Your goal:
Sift the listing for lines that hold the string "backbone" and pull them out.

Start of Records provided

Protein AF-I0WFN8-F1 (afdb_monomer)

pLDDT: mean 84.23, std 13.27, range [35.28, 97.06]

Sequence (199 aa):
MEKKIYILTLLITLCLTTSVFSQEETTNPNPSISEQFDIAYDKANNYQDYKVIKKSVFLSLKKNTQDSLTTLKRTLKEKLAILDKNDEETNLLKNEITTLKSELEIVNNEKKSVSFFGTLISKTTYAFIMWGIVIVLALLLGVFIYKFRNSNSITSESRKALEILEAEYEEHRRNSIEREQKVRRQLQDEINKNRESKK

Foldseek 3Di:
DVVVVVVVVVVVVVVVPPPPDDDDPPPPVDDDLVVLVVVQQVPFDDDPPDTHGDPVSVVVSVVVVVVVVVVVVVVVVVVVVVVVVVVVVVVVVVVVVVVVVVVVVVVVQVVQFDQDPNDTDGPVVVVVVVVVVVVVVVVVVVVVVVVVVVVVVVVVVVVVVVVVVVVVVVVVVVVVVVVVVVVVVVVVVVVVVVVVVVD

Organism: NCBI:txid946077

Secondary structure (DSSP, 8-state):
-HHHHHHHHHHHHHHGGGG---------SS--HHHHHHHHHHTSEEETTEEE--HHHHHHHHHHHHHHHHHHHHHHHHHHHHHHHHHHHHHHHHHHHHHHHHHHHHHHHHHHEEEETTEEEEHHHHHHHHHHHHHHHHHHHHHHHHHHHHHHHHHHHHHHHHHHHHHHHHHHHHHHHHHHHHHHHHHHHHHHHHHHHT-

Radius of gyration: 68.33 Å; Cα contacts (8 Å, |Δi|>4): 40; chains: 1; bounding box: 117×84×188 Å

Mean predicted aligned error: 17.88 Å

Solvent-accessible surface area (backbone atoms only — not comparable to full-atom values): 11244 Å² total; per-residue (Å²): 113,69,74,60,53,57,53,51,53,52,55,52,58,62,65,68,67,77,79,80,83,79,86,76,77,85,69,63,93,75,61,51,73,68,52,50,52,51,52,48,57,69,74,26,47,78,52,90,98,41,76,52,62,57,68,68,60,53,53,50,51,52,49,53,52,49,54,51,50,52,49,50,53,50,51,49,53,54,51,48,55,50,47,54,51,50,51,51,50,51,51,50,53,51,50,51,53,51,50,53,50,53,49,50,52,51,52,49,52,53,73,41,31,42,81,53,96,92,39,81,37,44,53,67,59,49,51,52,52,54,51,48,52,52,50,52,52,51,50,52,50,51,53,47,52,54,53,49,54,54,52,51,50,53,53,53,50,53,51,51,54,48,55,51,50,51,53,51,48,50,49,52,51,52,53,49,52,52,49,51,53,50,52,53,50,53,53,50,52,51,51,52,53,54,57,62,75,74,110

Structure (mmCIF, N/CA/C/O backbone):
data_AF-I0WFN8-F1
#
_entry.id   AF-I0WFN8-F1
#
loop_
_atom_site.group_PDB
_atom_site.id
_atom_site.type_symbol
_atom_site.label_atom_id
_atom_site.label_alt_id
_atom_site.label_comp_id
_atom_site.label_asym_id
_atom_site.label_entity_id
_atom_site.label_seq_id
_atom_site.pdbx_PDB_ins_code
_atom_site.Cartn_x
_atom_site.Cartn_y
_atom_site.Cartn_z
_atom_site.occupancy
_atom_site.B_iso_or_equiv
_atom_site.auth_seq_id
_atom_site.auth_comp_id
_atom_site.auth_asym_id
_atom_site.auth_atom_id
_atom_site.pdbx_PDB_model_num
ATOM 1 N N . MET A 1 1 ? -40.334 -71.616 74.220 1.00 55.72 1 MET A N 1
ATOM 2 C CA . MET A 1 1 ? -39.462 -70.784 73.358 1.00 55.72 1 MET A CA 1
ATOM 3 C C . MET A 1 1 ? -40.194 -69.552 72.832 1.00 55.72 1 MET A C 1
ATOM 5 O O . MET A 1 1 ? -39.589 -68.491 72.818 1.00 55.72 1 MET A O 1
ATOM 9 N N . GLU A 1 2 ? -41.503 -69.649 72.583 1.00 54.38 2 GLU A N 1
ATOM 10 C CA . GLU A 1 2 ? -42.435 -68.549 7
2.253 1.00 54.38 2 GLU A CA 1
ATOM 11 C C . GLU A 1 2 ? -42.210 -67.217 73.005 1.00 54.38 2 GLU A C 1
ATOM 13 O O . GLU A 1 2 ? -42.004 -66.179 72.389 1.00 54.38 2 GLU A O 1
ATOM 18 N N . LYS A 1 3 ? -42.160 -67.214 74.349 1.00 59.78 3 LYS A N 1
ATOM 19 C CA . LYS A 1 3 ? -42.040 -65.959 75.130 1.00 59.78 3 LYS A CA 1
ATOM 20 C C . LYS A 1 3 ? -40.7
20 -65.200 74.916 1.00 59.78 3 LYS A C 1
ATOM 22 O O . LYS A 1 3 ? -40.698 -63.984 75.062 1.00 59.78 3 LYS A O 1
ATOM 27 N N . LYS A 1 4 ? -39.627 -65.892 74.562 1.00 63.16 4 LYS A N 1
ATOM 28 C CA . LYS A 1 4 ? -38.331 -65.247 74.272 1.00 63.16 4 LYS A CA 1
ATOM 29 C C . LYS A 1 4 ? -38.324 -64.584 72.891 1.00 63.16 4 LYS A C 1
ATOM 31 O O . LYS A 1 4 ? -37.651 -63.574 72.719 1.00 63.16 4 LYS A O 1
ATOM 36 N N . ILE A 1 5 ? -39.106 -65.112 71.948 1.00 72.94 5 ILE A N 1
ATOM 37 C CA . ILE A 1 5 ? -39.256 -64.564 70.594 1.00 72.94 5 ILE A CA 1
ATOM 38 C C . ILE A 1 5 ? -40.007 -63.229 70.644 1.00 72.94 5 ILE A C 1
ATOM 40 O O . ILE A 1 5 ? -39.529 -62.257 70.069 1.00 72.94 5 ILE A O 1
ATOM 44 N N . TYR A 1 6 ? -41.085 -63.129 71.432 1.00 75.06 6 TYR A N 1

End of Records provided

Reply:
Solvent-accessible surface area (backbone atoms only — not comparable to full-atom values): 11244 Å² total; per-residue (Å²): 113,69,74,60,53,57,53,51,53,52,55,52,58,62,65,68,67,77,79,80,83,79,86,76,77,85,69,63,93,75,61,51,73,68,52,50,52,51,52,48,57,69,74,26,47,78,52,90,98,41,76,52,62,57,68,68,60,53,53,50,51,52,49,53,52,49,54,51,50,52,49,50,53,50,51,49,53,54,51,48,55,50,47,54,51,50,51,51,50,51,51,50,53,51,50,51,53,51,50,53,50,53,49,50,52,51,52,49,52,53,73,41,31,42,81,53,96,92,39,81,37,44,53,67,59,49,51,52,52,54,51,48,52,52,50,52,52,51,50,52,50,51,53,47,52,54,53,49,54,54,52,51,50,53,53,53,50,53,51,51,54,48,55,51,50,51,53,51,48,50,49,52,51,52,53,49,52,52,49,51,53,50,52,53,50,53,53,50,52,51,51,52,53,54,57,62,75,74,110
Structure (mmCIF, N/CA/C/O backbone):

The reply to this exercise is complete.